Reading Assignment


For each Reading Assignment review the material briefly (quick read, listen, and/or watch of all content) before the class. Don’t take notes or worry about “getting it”, have a coffee/tea/etc and think about an initial reading as relaxing with no expectations. Hopefully this allows you to experience an impression of the content and have a general idea, or maybe even a few specific details that stood out. For class, the first half+ of the time is set aside for a second read/watch/listenreview and reading of materials provided. The second half, or last hour of the class, is for discussion and conversation on the content. A set of questions are provided that offer a shared method for engaging with the text, which you will supplement with your own questions, opinions/feelings, and reflections to be shared during the class discussion.

For each source of content in the Reading Assignment use the following as a guideline for engagement

1. Make a list of key words, terms, and vocabulary. Select a few and provide a short definition and/or context. Practice using a selection of them during the class discussion.

2. In bulleted list form (sentences and/or short paragraphs), include:

  • Three main points that you gleaned from the material
  • Two aspects of the content that struck you as particularly important and/or interesting
  • One question about or extending from the source material

3. For the class discussion, feel free to bring in other information, such as other articles or images that might facilitate discussion or offer context on your question(s) for the class.

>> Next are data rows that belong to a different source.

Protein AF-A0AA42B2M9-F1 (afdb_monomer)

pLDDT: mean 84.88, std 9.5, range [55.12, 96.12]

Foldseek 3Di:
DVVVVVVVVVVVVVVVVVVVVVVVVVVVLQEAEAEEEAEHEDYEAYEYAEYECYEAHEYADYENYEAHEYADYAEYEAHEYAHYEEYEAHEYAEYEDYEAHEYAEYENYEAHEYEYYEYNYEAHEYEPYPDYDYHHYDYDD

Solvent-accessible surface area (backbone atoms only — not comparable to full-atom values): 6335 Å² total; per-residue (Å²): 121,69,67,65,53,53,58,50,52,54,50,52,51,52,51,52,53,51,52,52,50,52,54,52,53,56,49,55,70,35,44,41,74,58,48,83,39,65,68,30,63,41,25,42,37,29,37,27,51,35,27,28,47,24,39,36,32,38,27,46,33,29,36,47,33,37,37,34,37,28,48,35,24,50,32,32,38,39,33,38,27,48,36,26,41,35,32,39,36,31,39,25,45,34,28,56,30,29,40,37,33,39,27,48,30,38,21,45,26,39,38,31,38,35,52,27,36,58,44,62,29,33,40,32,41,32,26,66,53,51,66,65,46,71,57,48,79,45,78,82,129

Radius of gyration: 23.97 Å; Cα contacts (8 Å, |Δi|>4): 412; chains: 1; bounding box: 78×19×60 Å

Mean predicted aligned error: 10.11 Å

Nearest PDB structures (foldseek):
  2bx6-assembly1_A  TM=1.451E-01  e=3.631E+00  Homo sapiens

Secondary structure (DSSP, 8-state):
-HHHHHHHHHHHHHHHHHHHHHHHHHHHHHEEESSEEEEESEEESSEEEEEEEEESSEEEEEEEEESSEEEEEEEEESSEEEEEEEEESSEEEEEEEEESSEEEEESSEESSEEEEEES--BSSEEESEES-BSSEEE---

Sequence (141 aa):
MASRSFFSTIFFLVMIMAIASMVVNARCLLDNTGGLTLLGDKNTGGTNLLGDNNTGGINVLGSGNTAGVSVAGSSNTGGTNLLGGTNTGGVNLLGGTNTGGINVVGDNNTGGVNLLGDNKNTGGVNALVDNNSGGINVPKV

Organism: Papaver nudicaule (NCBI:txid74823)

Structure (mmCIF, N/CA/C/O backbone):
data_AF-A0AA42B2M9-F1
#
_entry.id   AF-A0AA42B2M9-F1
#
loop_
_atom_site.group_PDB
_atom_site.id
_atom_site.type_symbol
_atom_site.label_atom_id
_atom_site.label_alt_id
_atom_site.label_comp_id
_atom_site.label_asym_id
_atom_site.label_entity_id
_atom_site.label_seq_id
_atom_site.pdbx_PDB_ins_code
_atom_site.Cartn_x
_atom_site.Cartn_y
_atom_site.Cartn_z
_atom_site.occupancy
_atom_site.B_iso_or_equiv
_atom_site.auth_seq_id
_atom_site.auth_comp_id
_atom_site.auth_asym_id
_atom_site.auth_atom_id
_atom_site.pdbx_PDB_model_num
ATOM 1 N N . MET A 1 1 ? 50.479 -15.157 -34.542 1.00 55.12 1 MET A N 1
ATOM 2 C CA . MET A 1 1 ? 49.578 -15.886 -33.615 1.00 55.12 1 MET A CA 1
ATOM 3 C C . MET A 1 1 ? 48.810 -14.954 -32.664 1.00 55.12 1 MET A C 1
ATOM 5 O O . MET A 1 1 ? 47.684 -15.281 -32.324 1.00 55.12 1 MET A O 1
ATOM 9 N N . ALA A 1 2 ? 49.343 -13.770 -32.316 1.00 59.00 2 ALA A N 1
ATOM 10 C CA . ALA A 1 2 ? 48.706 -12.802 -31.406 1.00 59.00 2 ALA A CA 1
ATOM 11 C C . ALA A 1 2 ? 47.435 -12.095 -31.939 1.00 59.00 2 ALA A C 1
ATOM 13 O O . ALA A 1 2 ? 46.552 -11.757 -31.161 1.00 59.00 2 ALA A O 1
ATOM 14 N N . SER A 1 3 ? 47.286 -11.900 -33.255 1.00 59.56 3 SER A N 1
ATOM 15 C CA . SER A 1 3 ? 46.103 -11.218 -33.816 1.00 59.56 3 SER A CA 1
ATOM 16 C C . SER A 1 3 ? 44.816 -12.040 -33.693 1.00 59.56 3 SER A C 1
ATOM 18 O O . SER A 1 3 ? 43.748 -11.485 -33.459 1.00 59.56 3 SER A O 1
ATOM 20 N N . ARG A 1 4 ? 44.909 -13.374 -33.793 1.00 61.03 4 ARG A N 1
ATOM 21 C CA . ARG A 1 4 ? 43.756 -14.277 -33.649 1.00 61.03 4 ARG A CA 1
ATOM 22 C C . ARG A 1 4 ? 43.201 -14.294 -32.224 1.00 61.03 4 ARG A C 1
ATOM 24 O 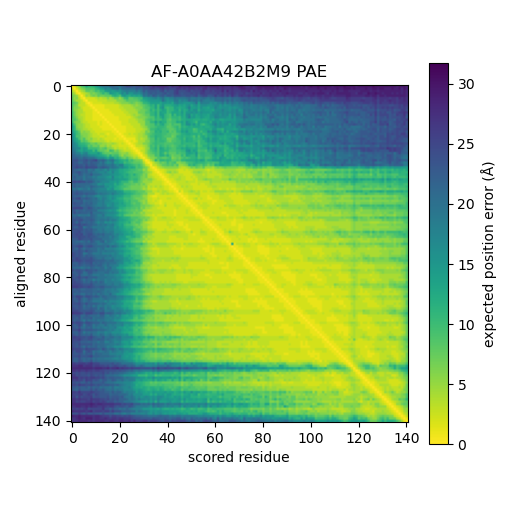O . ARG A 1 4 ? 41.988 -14.382 -32.069 1.00 61.03 4 ARG A O 1
ATOM 31 N N . SER A 1 5 ? 44.057 -14.171 -31.203 1.00 66.69 5 SER A N 1
ATOM 32 C CA . SER A 1 5 ? 43.579 -14.084 -29.819 1.00 66.69 5 SER A CA 1
ATOM 33 C C . SER A 1 5 ? 42.926 -12.734 -29.533 1.00 66.69 5 SER A C 1
ATOM 35 O O . SER A 1 5 ? 41.909 -12.719 -28.857 1.00 66.69 5 SER A O 1
ATOM 37 N N . PHE A 1 6 ? 43.433 -11.640 -30.115 1.00 73.94 6 PHE A N 1
ATOM 38 C CA . PHE A 1 6 ? 42.877 -10.295 -29.938 1.00 73.94 6 PHE A CA 1
ATOM 39 C C . PHE A 1 6 ? 41.458 -10.146 -30.509 1.00 73.94 6 PHE A C 1
ATOM 41 O O . PHE A 1 6 ? 40.563 -9.640 -29.837 1.00 73.94 6 PHE A O 1
ATOM 48 N N . PHE A 1 7 ? 41.219 -10.639 -31.730 1.00 75.38 7 PHE A N 1
ATOM 49 C CA . PHE A 1 7 ? 39.867 -10.656 -32.303 1.00 75.38 7 PHE A CA 1
ATOM 50 C C . PHE A 1 7 ? 38.922 -11.577 -31.522 1.00 75.38 7 PHE A C 1
ATOM 52 O O . PHE A 1 7 ? 37.749 -11.254 -31.346 1.00 75.38 7 PHE A O 1
ATOM 59 N N . SER A 1 8 ? 39.431 -12.698 -31.007 1.00 82.38 8 SER A N 1
ATOM 60 C CA . SER A 1 8 ? 38.638 -13.611 -30.184 1.00 82.38 8 SER A CA 1
ATOM 61 C C . SER A 1 8 ? 38.239 -12.985 -28.844 1.00 82.38 8 SER A C 1
ATOM 63 O O . SER A 1 8 ? 37.093 -13.138 -28.431 1.00 82.38 8 SER A O 1
ATOM 65 N N . THR A 1 9 ? 39.138 -12.270 -28.160 1.00 87.88 9 THR A N 1
ATOM 66 C CA . THR A 1 9 ? 38.801 -11.595 -26.896 1.00 87.88 9 THR A CA 1
ATOM 67 C C . THR A 1 9 ? 37.826 -10.448 -27.101 1.00 87.88 9 THR A C 1
ATOM 69 O O . THR A 1 9 ? 36.900 -10.312 -26.304 1.00 87.88 9 THR A O 1
ATOM 72 N N . ILE A 1 10 ? 37.978 -9.658 -28.170 1.00 88.06 10 ILE A N 1
ATOM 73 C CA . ILE A 1 10 ? 37.031 -8.575 -28.475 1.00 88.06 10 ILE A CA 1
ATOM 74 C C . ILE A 1 10 ? 35.621 -9.134 -28.709 1.00 88.06 10 ILE A C 1
ATOM 76 O O . ILE A 1 10 ? 34.647 -8.600 -28.183 1.00 88.06 10 ILE A O 1
ATOM 80 N N . PHE A 1 11 ? 35.513 -10.253 -29.432 1.00 88.06 11 PHE A N 1
ATOM 81 C CA . PHE A 1 11 ? 34.237 -10.902 -29.716 1.00 88.06 11 PHE A CA 1
ATOM 82 C C . PHE A 1 11 ? 33.572 -11.437 -28.441 1.00 88.06 11 PHE A C 1
ATOM 84 O O . PHE A 1 11 ? 32.385 -11.201 -28.217 1.00 88.06 11 PHE A O 1
ATOM 91 N N . PHE A 1 12 ? 34.345 -12.085 -27.564 1.00 90.12 12 PHE A N 1
ATOM 92 C CA . PHE A 1 12 ? 33.852 -12.534 -26.260 1.00 90.12 12 PHE A CA 1
ATOM 93 C C . PHE A 1 12 ? 33.369 -11.371 -25.387 1.00 90.12 12 PHE A C 1
ATOM 95 O O . PHE A 1 12 ? 32.324 -11.487 -24.751 1.00 90.12 12 PHE A O 1
ATOM 102 N N . LEU A 1 13 ? 34.085 -10.242 -25.377 1.00 90.31 13 LEU A N 1
ATOM 103 C CA . LEU A 1 13 ? 33.693 -9.068 -24.597 1.00 90.31 13 LEU A CA 1
ATOM 104 C C . LEU A 1 13 ? 32.362 -8.483 -25.092 1.00 90.31 13 LEU A C 1
ATOM 106 O O . LEU A 1 13 ? 31.475 -8.207 -24.288 1.00 90.31 13 LEU A O 1
ATOM 110 N N . VAL A 1 14 ? 32.196 -8.355 -26.413 1.00 92.38 14 VAL A N 1
ATOM 111 C CA . VAL A 1 14 ? 30.948 -7.876 -27.032 1.00 92.38 14 VAL A CA 1
ATOM 112 C C . VAL A 1 14 ? 29.789 -8.826 -26.732 1.00 92.38 14 VAL A C 1
ATOM 114 O O . VAL A 1 14 ? 28.706 -8.372 -26.368 1.00 92.38 14 VAL A O 1
ATOM 117 N N . MET A 1 15 ? 30.015 -10.139 -26.814 1.00 93.06 15 MET A N 1
ATOM 118 C CA . MET A 1 15 ? 29.004 -11.141 -26.473 1.00 93.06 15 MET A CA 1
ATOM 119 C C . MET A 1 15 ? 28.580 -11.037 -25.001 1.00 93.06 15 MET A C 1
ATOM 121 O O . MET A 1 15 ? 27.388 -11.039 -24.704 1.00 93.06 15 MET A O 1
ATOM 125 N N . ILE A 1 16 ? 29.535 -10.888 -24.078 1.00 92.00 16 ILE A N 1
ATOM 126 C CA . ILE A 1 16 ? 29.248 -10.712 -22.648 1.00 92.00 16 ILE A CA 1
ATOM 127 C C . ILE A 1 16 ? 28.462 -9.417 -22.405 1.00 92.00 16 ILE A C 1
ATOM 129 O O . ILE A 1 16 ? 27.483 -9.439 -21.662 1.00 92.00 16 ILE A O 1
ATOM 133 N N . MET A 1 17 ? 28.830 -8.304 -23.049 1.00 91.75 17 MET A N 1
ATOM 134 C CA . MET A 1 17 ? 28.099 -7.034 -22.931 1.00 91.75 17 MET A CA 1
ATOM 135 C C . MET A 1 17 ? 26.677 -7.114 -23.501 1.00 91.75 17 MET A C 1
ATOM 137 O O . MET A 1 17 ? 25.749 -6.548 -22.917 1.00 91.75 17 MET A O 1
ATOM 141 N N . ALA A 1 18 ? 26.488 -7.842 -24.605 1.00 90.88 18 ALA A N 1
ATOM 142 C CA . ALA A 1 18 ? 25.174 -8.090 -25.186 1.00 90.88 18 ALA A CA 1
ATOM 143 C C . ALA A 1 18 ? 24.301 -8.922 -24.236 1.00 90.88 18 ALA A C 1
ATOM 145 O O . ALA A 1 18 ? 23.188 -8.511 -23.917 1.00 90.88 18 ALA A O 1
ATOM 146 N N . ILE A 1 19 ? 24.827 -10.032 -23.706 1.00 90.88 19 ILE A N 1
ATOM 147 C CA . ILE A 1 19 ? 24.121 -10.873 -22.728 1.00 90.88 19 ILE A CA 1
ATOM 148 C C . ILE A 1 19 ? 23.781 -10.064 -21.470 1.00 90.88 19 ILE A C 1
ATOM 150 O O . ILE A 1 1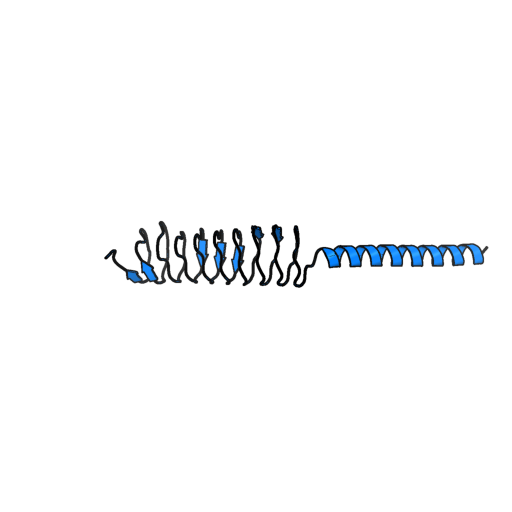9 ? 22.642 -10.096 -21.009 1.00 90.88 19 ILE A O 1
ATOM 154 N N . ALA A 1 20 ? 24.730 -9.290 -20.938 1.00 83.81 20 ALA A N 1
ATOM 155 C CA . ALA A 1 20 ? 24.501 -8.442 -19.772 1.00 83.81 20 ALA A CA 1
ATOM 156 C C . ALA A 1 20 ? 23.385 -7.413 -20.022 1.00 83.81 20 ALA A C 1
ATOM 158 O O . ALA A 1 20 ? 22.496 -7.266 -19.183 1.00 83.81 20 ALA A O 1
ATOM 159 N N . SER A 1 21 ? 23.375 -6.763 -21.191 1.00 84.06 21 SER A N 1
ATOM 160 C CA . SER A 1 21 ? 22.307 -5.827 -21.573 1.00 84.06 21 SER A CA 1
ATOM 161 C C . SER A 1 21 ? 20.949 -6.517 -21.698 1.00 84.06 21 SER A C 1
ATOM 163 O O . SER A 1 21 ? 19.950 -5.988 -21.218 1.00 84.06 21 SER A O 1
ATOM 165 N N . MET A 1 22 ? 20.892 -7.716 -22.287 1.00 83.44 22 MET A N 1
ATOM 166 C CA . MET A 1 22 ? 19.644 -8.482 -22.381 1.00 83.44 22 MET A CA 1
ATOM 167 C C . MET A 1 22 ? 19.090 -8.836 -20.999 1.00 83.44 22 MET A C 1
ATOM 169 O O . MET A 1 22 ? 17.893 -8.691 -20.761 1.00 83.44 22 MET A O 1
ATOM 173 N N . VAL A 1 23 ? 19.957 -9.232 -20.065 1.00 83.12 23 VAL A N 1
ATOM 174 C CA . VAL A 1 23 ? 19.561 -9.534 -18.685 1.00 83.12 23 VAL A CA 1
ATOM 175 C C . VAL A 1 23 ? 19.052 -8.283 -17.956 1.00 83.12 23 VAL A C 1
ATOM 177 O O . VAL A 1 23 ? 18.070 -8.365 -17.222 1.00 83.12 23 VAL A O 1
ATOM 180 N N . VAL A 1 24 ? 19.682 -7.120 -18.150 1.00 77.50 24 VAL A N 1
ATOM 181 C CA . VAL A 1 24 ? 19.213 -5.850 -17.563 1.00 77.50 24 VAL A CA 1
ATOM 182 C C . VAL A 1 24 ? 17.844 -5.450 -18.122 1.00 77.50 24 VAL A C 1
ATOM 184 O O . VAL A 1 24 ? 16.951 -5.112 -17.348 1.00 77.50 24 VAL A O 1
ATOM 187 N N . ASN A 1 25 ? 17.639 -5.561 -19.436 1.00 73.88 25 ASN A N 1
ATOM 188 C CA . ASN A 1 25 ? 16.349 -5.262 -20.064 1.00 73.88 25 ASN A CA 1
ATOM 189 C C . ASN A 1 25 ? 15.236 -6.207 -19.586 1.00 73.88 25 ASN A C 1
ATOM 191 O O . ASN A 1 25 ? 14.124 -5.757 -19.326 1.00 73.88 25 ASN A O 1
ATOM 195 N N . ALA A 1 26 ? 15.536 -7.498 -19.412 1.00 67.12 26 ALA A N 1
ATOM 196 C CA . ALA A 1 26 ? 14.579 -8.465 -18.876 1.00 67.12 26 ALA A CA 1
ATOM 197 C C . ALA A 1 26 ? 14.169 -8.145 -17.427 1.00 67.12 26 ALA A C 1
ATOM 199 O O . ALA A 1 26 ? 13.001 -8.284 -17.082 1.00 67.12 26 ALA A O 1
ATOM 200 N N . ARG A 1 27 ? 15.106 -7.670 -16.591 1.00 66.06 27 ARG A N 1
ATOM 201 C CA . ARG A 1 27 ? 14.795 -7.213 -15.225 1.00 66.06 27 ARG A CA 1
ATOM 202 C C . ARG A 1 27 ? 13.928 -5.956 -15.214 1.00 66.06 27 ARG A C 1
ATOM 204 O O . ARG A 1 27 ? 12.978 -5.892 -14.450 1.00 66.06 27 ARG A O 1
ATOM 211 N N . CYS A 1 28 ? 14.217 -5.000 -16.096 1.00 60.44 28 CYS A N 1
ATOM 212 C CA . CYS A 1 28 ? 13.426 -3.775 -16.240 1.00 60.44 28 CYS A CA 1
ATOM 213 C C . CYS A 1 28 ? 11.964 -4.062 -16.635 1.00 60.44 28 CYS A C 1
ATOM 215 O O . CYS A 1 28 ? 11.067 -3.327 -16.250 1.00 60.44 28 CYS A O 1
ATOM 217 N N . LEU A 1 29 ? 11.707 -5.155 -17.362 1.00 62.31 29 LEU A N 1
ATOM 218 C CA . LEU A 1 29 ? 10.344 -5.585 -17.691 1.00 62.31 29 LEU A CA 1
ATOM 219 C C . LEU A 1 29 ? 9.585 -6.180 -16.487 1.00 62.31 29 LEU A C 1
ATOM 221 O O . LEU A 1 29 ? 8.358 -6.193 -16.493 1.00 62.31 29 LEU A O 1
ATOM 225 N N . LEU A 1 30 ? 10.304 -6.676 -15.475 1.00 64.75 30 LEU A N 1
ATOM 226 C CA . LEU A 1 30 ? 9.737 -7.240 -14.245 1.00 64.75 30 LEU A CA 1
ATOM 227 C C . LEU A 1 30 ? 9.432 -6.169 -13.186 1.00 64.75 30 LEU A C 1
ATOM 229 O O . LEU A 1 30 ? 8.508 -6.341 -12.391 1.00 64.75 30 LEU A O 1
ATOM 233 N N . ASP A 1 31 ? 10.191 -5.073 -13.198 1.00 66.12 31 ASP A N 1
ATOM 234 C CA . ASP A 1 31 ? 9.994 -3.923 -12.320 1.00 66.12 31 ASP A CA 1
ATOM 235 C C . ASP A 1 31 ? 9.027 -2.925 -12.992 1.00 66.12 31 ASP A C 1
ATOM 237 O O . ASP A 1 31 ? 9.430 -2.075 -13.789 1.00 66.12 31 ASP A O 1
ATOM 241 N N . ASN A 1 32 ? 7.723 -3.014 -12.706 1.00 64.25 32 ASN A N 1
ATOM 242 C CA . ASN A 1 32 ? 6.742 -2.110 -13.317 1.00 64.25 32 ASN A CA 1
ATOM 243 C C . ASN A 1 32 ? 6.687 -0.759 -12.583 1.00 64.25 32 ASN A C 1
ATOM 245 O O . ASN A 1 32 ? 6.440 -0.688 -11.376 1.00 64.25 32 ASN A O 1
ATOM 249 N N . THR A 1 33 ? 6.841 0.330 -13.337 1.00 68.50 33 THR A N 1
ATOM 250 C CA . THR A 1 33 ? 6.584 1.702 -12.883 1.00 68.50 33 THR A CA 1
ATOM 251 C C . THR A 1 33 ? 5.440 2.308 -13.694 1.00 68.50 33 THR A C 1
ATOM 253 O O . THR A 1 33 ? 5.636 2.838 -14.783 1.00 68.50 33 THR A O 1
ATOM 256 N N . GLY A 1 34 ? 4.222 2.250 -13.147 1.00 67.00 34 GLY A N 1
ATOM 257 C CA . GLY A 1 34 ? 3.086 3.033 -13.653 1.00 67.00 34 GLY A CA 1
ATOM 258 C C . GLY A 1 34 ? 2.270 2.455 -14.821 1.00 67.00 34 GLY A C 1
ATOM 259 O O . GLY A 1 34 ? 1.411 3.170 -15.333 1.00 67.00 34 GLY A O 1
ATOM 260 N N . GLY A 1 35 ? 2.471 1.198 -15.231 1.00 80.81 35 GLY A N 1
ATOM 261 C CA . GLY A 1 35 ? 1.700 0.542 -16.303 1.00 80.81 35 GLY A CA 1
ATOM 262 C C . GLY A 1 35 ? 0.669 -0.493 -15.828 1.00 80.81 35 GLY A C 1
ATOM 263 O O . GLY A 1 35 ? 0.520 -0.734 -14.629 1.00 80.81 35 GLY A O 1
ATOM 264 N N . LEU A 1 36 ? -0.022 -1.132 -16.783 1.00 83.50 36 LEU A N 1
ATOM 265 C CA . LEU A 1 36 ? -0.799 -2.356 -16.551 1.00 83.50 36 LEU A CA 1
ATOM 266 C C . LEU A 1 36 ? 0.113 -3.574 -16.729 1.00 83.50 36 LEU A C 1
ATOM 268 O O . LEU A 1 36 ? 0.624 -3.790 -17.828 1.00 83.50 36 LEU A O 1
ATOM 272 N N . THR A 1 37 ? 0.246 -4.391 -15.689 1.00 81.38 37 THR A N 1
ATOM 273 C CA . THR A 1 37 ? 1.058 -5.612 -15.717 1.00 81.38 37 THR A CA 1
ATOM 274 C C . THR A 1 37 ? 0.243 -6.822 -15.288 1.00 81.38 37 THR A C 1
ATOM 276 O O . THR A 1 37 ? -0.595 -6.764 -14.387 1.00 81.38 37 THR A O 1
ATOM 279 N N . LEU A 1 38 ? 0.478 -7.951 -15.958 1.00 81.56 38 LEU A N 1
ATOM 280 C CA . LEU A 1 38 ? -0.179 -9.202 -15.599 1.00 81.56 38 LEU A CA 1
ATOM 281 C C . LEU A 1 38 ? 0.494 -9.849 -14.381 1.00 81.56 38 LEU A C 1
ATOM 283 O O . LEU A 1 38 ? -0.208 -10.195 -13.437 1.00 81.56 38 LEU A O 1
ATOM 287 N N . LEU A 1 39 ? 1.826 -9.978 -14.411 1.00 82.00 39 LEU A N 1
ATOM 288 C CA . LEU A 1 39 ? 2.679 -10.505 -13.339 1.00 82.00 39 LEU A CA 1
ATOM 289 C C . LEU A 1 39 ? 3.846 -9.539 -13.097 1.00 82.00 39 LEU A C 1
ATOM 291 O O . LEU A 1 39 ? 4.567 -9.238 -14.048 1.00 82.00 39 LEU A O 1
ATOM 295 N N . GLY A 1 40 ? 4.054 -9.089 -11.861 1.00 79.25 40 GLY A N 1
ATOM 296 C CA . GLY A 1 40 ? 5.217 -8.272 -11.499 1.00 79.25 40 GLY A CA 1
ATOM 297 C C . GLY A 1 40 ? 5.698 -8.546 -10.077 1.00 79.25 40 GLY A C 1
ATOM 298 O O . GLY A 1 40 ? 4.879 -8.677 -9.173 1.00 79.25 40 GLY A O 1
ATOM 299 N N . ASP A 1 41 ? 7.012 -8.591 -9.869 1.00 79.81 41 ASP A N 1
ATOM 300 C CA . ASP A 1 41 ? 7.611 -9.001 -8.583 1.00 79.81 41 ASP A CA 1
ATOM 301 C C . ASP A 1 41 ? 7.910 -7.826 -7.640 1.00 79.81 41 ASP A C 1
ATOM 303 O O . ASP A 1 41 ? 8.037 -8.003 -6.422 1.00 79.81 41 ASP A O 1
ATOM 307 N N . LYS A 1 42 ? 8.114 -6.639 -8.221 1.00 85.62 42 LYS A N 1
ATOM 308 C CA . LYS A 1 42 ? 8.360 -5.373 -7.528 1.00 85.62 42 LYS A CA 1
ATOM 309 C C . LYS A 1 42 ? 7.729 -4.257 -8.334 1.00 85.62 42 LYS A C 1
ATOM 311 O O . LYS A 1 42 ? 8.270 -3.817 -9.346 1.00 85.62 42 LYS A O 1
ATOM 316 N N . ASN A 1 43 ? 6.584 -3.780 -7.875 1.00 83.62 43 ASN A N 1
ATOM 317 C CA . ASN A 1 43 ? 5.820 -2.791 -8.623 1.00 83.62 43 ASN A CA 1
ATOM 318 C C . ASN A 1 43 ? 5.738 -1.481 -7.845 1.00 83.62 43 ASN A C 1
ATOM 320 O O . ASN A 1 43 ? 5.508 -1.471 -6.636 1.00 83.62 43 ASN A O 1
ATOM 324 N N . THR A 1 44 ? 5.907 -0.360 -8.540 1.00 87.56 44 THR A N 1
ATOM 325 C CA . THR A 1 44 ? 5.689 0.978 -7.982 1.00 87.56 44 THR A CA 1
ATOM 326 C C . THR A 1 44 ? 4.603 1.681 -8.789 1.00 87.56 44 THR A C 1
ATOM 328 O O . THR A 1 44 ? 4.803 2.059 -9.945 1.00 87.56 44 THR A O 1
ATOM 331 N N . GLY A 1 45 ? 3.433 1.862 -8.179 1.00 84.00 45 GLY A N 1
ATOM 332 C CA . GLY A 1 45 ? 2.239 2.362 -8.855 1.00 84.00 45 GLY A CA 1
ATOM 333 C C . GLY A 1 45 ? 1.688 1.392 -9.909 1.00 84.00 45 GLY A C 1
ATOM 334 O O . GLY A 1 45 ? 1.982 0.200 -9.900 1.00 84.00 45 GLY A O 1
ATOM 335 N N . GLY A 1 46 ? 0.873 1.919 -10.827 1.00 86.81 46 GLY A N 1
ATOM 336 C CA . GLY A 1 46 ? 0.275 1.132 -11.910 1.00 86.81 46 GLY A CA 1
ATOM 337 C C . GLY A 1 46 ? -0.891 0.244 -11.467 1.00 86.81 46 GLY A C 1
ATOM 338 O O . GLY A 1 46 ? -1.493 0.447 -10.410 1.00 86.81 46 GLY A O 1
ATOM 339 N N . THR A 1 47 ? -1.253 -0.707 -12.325 1.00 88.94 47 THR A N 1
ATOM 340 C CA . THR A 1 47 ? -2.283 -1.719 -12.062 1.00 88.94 47 THR A CA 1
ATOM 341 C C . THR A 1 47 ? -1.701 -3.101 -12.324 1.00 88.94 47 THR A C 1
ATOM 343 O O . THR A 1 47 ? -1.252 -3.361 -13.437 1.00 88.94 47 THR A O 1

The expectation is for this to be one page (per source). Use the # list above (no need to write the prompts), 11 or 12 sized font, and single spaced.


David Campany, “Between Art and Functio”, in: Aperture Magazine, No.249 (Winter 2022), p.38-43

Interview with artist Stan Douglas (podcast). You can also download to your computer or cel via the podcast “A Brush With”, episode “A brush with… Stan Douglas” from May 31, 2022. (52 minutes)

Additional websites to view Stan Douglas’ work and practice


Matthew Thompson, ‘The Object Lost and Found”, Essay for the exhibition The Anxiety of Photography, Aspen Art Museum (2011).

NOTE: This text is 8.5 pages long with a 2.5 page bibliography at the end.